Exercise instructions » In the listing below, find the line that contains "ATOM 151 O O" and the line that contains "ATOM 169 O O". Quote both and every line between them, exactly, and nothing more.

Supplied material »

++++

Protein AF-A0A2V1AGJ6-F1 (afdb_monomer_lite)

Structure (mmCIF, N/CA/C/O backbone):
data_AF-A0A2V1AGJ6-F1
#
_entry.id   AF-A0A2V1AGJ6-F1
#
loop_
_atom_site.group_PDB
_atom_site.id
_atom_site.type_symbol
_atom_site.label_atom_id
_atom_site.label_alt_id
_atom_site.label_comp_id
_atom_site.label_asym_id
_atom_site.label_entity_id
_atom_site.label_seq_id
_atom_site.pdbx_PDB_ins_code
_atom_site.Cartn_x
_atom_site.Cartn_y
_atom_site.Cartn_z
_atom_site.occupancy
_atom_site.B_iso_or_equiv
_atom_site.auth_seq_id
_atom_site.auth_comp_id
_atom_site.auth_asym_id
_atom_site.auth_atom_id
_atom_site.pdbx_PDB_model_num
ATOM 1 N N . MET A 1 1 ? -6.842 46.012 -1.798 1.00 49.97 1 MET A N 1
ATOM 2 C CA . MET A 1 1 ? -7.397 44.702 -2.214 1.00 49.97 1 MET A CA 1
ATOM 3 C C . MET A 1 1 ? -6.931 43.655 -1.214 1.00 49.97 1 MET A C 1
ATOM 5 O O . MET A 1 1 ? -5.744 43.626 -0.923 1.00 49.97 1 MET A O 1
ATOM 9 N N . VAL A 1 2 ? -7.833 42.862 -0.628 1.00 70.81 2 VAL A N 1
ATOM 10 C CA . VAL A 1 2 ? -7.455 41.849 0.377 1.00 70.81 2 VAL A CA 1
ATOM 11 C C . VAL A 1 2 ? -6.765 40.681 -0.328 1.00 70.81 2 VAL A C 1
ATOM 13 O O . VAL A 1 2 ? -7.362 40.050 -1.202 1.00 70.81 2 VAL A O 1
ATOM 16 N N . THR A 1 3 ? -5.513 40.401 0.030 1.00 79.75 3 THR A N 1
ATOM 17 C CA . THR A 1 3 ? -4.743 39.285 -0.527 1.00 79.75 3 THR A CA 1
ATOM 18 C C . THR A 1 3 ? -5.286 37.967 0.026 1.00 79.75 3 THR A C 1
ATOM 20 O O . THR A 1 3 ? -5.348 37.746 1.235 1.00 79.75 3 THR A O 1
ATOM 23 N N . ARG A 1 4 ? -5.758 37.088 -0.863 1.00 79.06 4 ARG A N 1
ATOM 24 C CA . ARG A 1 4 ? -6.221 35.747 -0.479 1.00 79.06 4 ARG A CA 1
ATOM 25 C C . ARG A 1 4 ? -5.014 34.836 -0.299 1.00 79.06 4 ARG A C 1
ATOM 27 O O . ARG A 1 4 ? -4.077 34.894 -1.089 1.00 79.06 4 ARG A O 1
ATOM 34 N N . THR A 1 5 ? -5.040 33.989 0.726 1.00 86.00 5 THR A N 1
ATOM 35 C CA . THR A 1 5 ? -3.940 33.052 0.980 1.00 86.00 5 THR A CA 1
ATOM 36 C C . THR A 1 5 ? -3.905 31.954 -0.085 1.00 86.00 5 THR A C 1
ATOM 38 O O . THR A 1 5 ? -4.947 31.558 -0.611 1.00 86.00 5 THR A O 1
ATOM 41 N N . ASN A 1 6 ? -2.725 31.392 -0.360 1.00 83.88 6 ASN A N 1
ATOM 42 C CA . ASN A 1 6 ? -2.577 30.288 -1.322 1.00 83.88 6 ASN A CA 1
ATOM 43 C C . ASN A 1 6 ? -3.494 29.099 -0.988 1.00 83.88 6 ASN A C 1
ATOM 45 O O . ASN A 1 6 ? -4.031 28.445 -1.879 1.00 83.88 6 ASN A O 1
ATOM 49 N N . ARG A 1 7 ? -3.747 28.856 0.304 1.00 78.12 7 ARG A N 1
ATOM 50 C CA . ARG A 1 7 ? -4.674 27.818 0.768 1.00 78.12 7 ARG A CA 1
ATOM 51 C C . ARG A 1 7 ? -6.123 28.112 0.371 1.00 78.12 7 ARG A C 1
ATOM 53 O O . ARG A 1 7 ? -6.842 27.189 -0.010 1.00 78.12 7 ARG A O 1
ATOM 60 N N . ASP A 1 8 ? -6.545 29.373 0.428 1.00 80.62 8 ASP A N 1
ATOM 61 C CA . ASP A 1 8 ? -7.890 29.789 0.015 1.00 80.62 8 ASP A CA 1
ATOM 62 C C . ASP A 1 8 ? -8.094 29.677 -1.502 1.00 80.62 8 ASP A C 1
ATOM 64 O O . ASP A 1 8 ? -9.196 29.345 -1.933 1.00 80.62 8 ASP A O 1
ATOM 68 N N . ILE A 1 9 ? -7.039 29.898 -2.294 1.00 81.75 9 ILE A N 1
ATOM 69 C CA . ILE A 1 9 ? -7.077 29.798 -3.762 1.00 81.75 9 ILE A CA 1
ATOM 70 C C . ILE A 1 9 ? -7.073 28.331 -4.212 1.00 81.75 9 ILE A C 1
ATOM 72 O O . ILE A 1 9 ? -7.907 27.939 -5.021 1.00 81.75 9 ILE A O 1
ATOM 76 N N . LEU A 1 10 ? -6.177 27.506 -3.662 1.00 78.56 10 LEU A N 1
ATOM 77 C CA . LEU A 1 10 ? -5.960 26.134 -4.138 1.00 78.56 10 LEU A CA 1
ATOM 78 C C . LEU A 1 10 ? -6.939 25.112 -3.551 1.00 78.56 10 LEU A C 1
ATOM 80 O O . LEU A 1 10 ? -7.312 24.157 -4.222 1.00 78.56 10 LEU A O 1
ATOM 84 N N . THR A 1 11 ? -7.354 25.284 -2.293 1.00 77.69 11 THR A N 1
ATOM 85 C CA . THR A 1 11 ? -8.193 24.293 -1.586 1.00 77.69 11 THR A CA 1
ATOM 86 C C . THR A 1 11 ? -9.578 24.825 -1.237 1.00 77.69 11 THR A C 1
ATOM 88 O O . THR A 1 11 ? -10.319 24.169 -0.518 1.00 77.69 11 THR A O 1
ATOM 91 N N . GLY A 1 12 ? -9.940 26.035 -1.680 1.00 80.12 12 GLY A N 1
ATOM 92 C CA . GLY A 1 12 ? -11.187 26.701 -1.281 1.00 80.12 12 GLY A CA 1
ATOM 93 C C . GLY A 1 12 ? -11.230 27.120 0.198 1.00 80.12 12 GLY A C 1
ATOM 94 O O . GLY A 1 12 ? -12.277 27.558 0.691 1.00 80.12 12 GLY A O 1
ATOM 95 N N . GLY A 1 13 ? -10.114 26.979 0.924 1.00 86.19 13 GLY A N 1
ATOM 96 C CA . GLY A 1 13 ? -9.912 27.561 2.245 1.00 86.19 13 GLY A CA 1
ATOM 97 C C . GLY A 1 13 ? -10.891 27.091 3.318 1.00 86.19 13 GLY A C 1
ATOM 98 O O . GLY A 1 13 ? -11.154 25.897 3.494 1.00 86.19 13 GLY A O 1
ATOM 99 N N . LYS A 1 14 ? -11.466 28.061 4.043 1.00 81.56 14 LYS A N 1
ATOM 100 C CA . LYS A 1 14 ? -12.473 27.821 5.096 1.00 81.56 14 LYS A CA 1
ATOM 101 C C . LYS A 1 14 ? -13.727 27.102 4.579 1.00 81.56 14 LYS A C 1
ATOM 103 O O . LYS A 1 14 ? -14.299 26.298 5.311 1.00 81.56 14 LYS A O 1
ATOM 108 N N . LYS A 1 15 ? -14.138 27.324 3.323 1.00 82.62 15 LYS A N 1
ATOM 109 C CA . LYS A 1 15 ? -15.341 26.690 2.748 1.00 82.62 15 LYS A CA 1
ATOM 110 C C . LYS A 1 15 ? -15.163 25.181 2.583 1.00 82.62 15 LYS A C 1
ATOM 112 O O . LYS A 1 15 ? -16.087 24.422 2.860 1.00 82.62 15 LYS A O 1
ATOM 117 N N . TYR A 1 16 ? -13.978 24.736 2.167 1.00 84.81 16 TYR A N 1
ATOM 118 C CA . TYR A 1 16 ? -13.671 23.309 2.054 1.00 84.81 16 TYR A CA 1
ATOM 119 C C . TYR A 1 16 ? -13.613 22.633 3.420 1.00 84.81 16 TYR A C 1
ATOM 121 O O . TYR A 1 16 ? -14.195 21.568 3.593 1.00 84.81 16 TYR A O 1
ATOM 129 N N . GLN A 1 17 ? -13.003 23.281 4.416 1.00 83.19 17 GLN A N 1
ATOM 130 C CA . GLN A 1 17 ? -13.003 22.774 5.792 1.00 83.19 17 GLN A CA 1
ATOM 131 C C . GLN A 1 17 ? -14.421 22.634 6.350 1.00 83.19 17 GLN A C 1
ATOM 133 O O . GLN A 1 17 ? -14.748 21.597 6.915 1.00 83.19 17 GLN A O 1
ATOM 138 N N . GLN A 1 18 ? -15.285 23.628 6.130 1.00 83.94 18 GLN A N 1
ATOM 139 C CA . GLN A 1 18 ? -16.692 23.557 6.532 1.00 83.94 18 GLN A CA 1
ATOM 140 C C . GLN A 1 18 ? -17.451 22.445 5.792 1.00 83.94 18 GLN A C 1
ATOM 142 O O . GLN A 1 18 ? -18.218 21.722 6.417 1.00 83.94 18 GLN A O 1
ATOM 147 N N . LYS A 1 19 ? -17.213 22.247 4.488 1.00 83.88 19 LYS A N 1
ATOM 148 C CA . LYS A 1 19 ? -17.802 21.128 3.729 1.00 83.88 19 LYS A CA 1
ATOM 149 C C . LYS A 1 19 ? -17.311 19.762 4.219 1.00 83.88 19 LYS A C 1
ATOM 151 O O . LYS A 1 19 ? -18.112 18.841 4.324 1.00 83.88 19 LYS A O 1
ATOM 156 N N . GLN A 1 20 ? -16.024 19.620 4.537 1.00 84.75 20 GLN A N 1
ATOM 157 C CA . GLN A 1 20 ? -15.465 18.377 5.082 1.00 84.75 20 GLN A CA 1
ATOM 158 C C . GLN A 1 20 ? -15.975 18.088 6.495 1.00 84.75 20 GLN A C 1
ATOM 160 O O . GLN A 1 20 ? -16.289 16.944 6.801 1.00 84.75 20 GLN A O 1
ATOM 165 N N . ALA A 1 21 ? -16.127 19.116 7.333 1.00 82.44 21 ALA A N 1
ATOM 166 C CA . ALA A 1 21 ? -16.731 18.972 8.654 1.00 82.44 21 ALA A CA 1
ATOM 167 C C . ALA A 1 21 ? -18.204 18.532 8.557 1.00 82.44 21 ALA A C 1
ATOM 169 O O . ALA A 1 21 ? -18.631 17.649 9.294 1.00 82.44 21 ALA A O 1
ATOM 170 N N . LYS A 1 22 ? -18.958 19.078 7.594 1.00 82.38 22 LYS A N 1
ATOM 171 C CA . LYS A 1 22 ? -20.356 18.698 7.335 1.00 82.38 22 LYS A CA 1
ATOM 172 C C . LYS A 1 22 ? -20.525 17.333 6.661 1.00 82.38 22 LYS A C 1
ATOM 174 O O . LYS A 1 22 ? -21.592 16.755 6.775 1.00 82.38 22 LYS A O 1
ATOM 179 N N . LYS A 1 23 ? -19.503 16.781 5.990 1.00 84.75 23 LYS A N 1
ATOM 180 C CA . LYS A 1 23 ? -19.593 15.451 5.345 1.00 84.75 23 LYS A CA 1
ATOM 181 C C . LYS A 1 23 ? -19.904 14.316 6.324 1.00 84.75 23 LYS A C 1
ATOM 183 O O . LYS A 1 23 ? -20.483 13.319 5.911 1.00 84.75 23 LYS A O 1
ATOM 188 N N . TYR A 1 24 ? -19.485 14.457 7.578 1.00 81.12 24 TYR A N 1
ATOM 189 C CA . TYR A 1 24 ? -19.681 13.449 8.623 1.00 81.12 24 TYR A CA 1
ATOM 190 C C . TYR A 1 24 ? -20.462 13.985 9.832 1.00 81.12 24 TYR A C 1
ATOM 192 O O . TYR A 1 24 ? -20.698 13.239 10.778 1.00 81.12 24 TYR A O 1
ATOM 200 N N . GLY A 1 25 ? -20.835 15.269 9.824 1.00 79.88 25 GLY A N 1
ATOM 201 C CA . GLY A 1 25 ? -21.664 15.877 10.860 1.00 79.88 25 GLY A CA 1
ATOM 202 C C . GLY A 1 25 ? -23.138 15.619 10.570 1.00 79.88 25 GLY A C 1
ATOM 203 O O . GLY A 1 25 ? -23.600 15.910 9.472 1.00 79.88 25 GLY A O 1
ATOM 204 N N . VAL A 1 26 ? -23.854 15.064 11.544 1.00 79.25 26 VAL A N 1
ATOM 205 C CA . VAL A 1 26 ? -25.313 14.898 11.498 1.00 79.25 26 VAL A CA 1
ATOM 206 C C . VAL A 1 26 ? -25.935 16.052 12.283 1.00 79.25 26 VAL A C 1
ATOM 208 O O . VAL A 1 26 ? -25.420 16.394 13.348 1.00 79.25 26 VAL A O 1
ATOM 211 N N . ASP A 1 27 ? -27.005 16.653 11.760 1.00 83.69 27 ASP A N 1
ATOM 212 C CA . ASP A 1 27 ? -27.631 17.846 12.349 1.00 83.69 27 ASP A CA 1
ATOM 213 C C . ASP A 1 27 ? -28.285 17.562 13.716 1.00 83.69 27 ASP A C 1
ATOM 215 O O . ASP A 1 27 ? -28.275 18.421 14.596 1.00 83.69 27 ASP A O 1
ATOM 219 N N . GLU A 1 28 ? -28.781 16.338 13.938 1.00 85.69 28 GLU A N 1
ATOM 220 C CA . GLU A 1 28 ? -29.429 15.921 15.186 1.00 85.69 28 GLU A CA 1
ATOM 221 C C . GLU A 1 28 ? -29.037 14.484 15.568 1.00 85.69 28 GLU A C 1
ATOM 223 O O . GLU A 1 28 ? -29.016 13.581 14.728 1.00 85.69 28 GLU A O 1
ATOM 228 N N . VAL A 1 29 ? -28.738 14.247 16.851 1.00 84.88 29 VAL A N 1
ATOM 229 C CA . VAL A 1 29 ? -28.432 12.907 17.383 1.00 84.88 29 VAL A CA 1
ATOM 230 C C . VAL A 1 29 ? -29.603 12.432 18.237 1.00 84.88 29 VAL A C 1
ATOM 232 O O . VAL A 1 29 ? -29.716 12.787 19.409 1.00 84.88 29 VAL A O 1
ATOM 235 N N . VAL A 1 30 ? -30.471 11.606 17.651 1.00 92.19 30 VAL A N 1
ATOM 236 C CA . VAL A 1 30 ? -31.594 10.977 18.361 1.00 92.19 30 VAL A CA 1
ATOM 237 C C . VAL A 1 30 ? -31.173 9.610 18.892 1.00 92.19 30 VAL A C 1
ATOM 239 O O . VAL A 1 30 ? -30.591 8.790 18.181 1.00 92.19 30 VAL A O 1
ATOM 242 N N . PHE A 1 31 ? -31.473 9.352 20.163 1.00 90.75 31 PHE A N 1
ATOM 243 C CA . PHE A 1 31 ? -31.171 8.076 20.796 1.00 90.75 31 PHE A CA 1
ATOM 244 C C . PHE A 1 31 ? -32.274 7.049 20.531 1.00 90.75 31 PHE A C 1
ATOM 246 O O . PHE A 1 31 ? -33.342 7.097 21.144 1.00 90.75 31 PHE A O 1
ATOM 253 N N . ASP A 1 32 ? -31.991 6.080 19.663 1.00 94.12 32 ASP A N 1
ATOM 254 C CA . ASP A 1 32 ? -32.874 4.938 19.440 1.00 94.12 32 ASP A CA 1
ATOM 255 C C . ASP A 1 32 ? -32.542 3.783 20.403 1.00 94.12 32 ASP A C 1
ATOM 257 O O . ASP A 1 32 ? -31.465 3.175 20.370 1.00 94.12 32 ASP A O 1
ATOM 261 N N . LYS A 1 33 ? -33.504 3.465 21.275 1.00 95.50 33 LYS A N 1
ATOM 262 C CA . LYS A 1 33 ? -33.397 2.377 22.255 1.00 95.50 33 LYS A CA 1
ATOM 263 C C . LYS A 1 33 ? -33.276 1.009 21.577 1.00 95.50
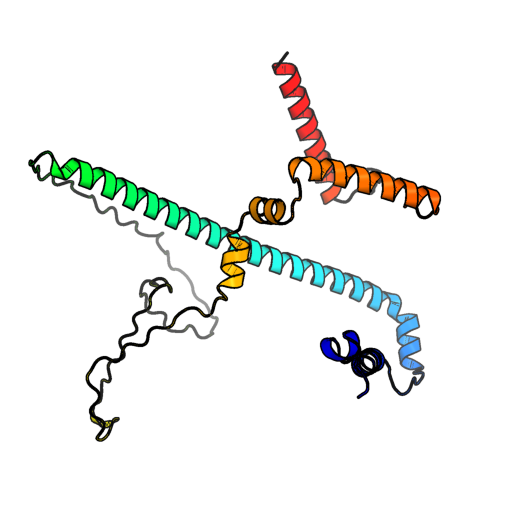 33 LYS A C 1
ATOM 265 O O . LYS A 1 33 ? -32.512 0.180 22.065 1.00 95.50 33 LYS A O 1
ATOM 270 N N . LYS A 1 34 ? -33.949 0.793 20.440 1.00 94.19 34 LYS A N 1
ATOM 271 C CA . LYS A 1 34 ? -33.900 -0.480 19.700 1.00 94.19 34 LYS A CA 1
ATOM 272 C C . LYS A 1 34 ? -32.528 -0.687 19.065 1.00 94.19 34 LYS A C 1
ATOM 274 O O . LYS A 1 34 ? -31.908 -1.728 19.268 1.00 94.19 34 LYS A O 1
ATOM 279 N N . ALA A 1 35 ? -31.993 0.346 18.410 1.00 91.69 35 ALA A N 1
ATOM 280 C CA . ALA A 1 35 ? -30.631 0.323 17.876 1.00 91.69 35 ALA A CA 1
ATOM 281 C C . ALA A 1 35 ? -29.584 0.073 18.977 1.00 91.69 35 ALA A C 1
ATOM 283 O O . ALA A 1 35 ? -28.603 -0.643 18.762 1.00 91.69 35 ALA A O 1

++++

Result for this task »
ATOM 151 O O . LYS A 1 19 ? -18.112 18.841 4.324 1.00 83.88 19 LYS A O 1
ATOM 156 N N . GLN A 1 20 ? -16.024 19.620 4.537 1.00 84.75 20 GLN A N 1
ATOM 157 C CA . GLN A 1 20 ? -15.465 18.377 5.082 1.00 84.75 20 GLN A CA 1
ATOM 158 C C . GLN A 1 20 ? -15.975 18.088 6.495 1.00 84.75 20 GLN A C 1
ATOM 160 O O . GLN A 1 20 ? -16.289 16.944 6.801 1.00 84.75 20 GLN A O 1
ATOM 165 N N . ALA A 1 21 ? -16.127 19.116 7.333 1.00 82.44 21 ALA A N 1
ATOM 166 C CA . ALA A 1 21 ? -16.731 18.972 8.654 1.00 82.44 21 ALA A CA 1
ATOM 167 C C . ALA A 1 21 ? -18.204 18.532 8.557 1.00 82.44 21 ALA A C 1
ATOM 169 O O . ALA A 1 21 ? -18.631 17.649 9.294 1.00 82.44 21 ALA A O 1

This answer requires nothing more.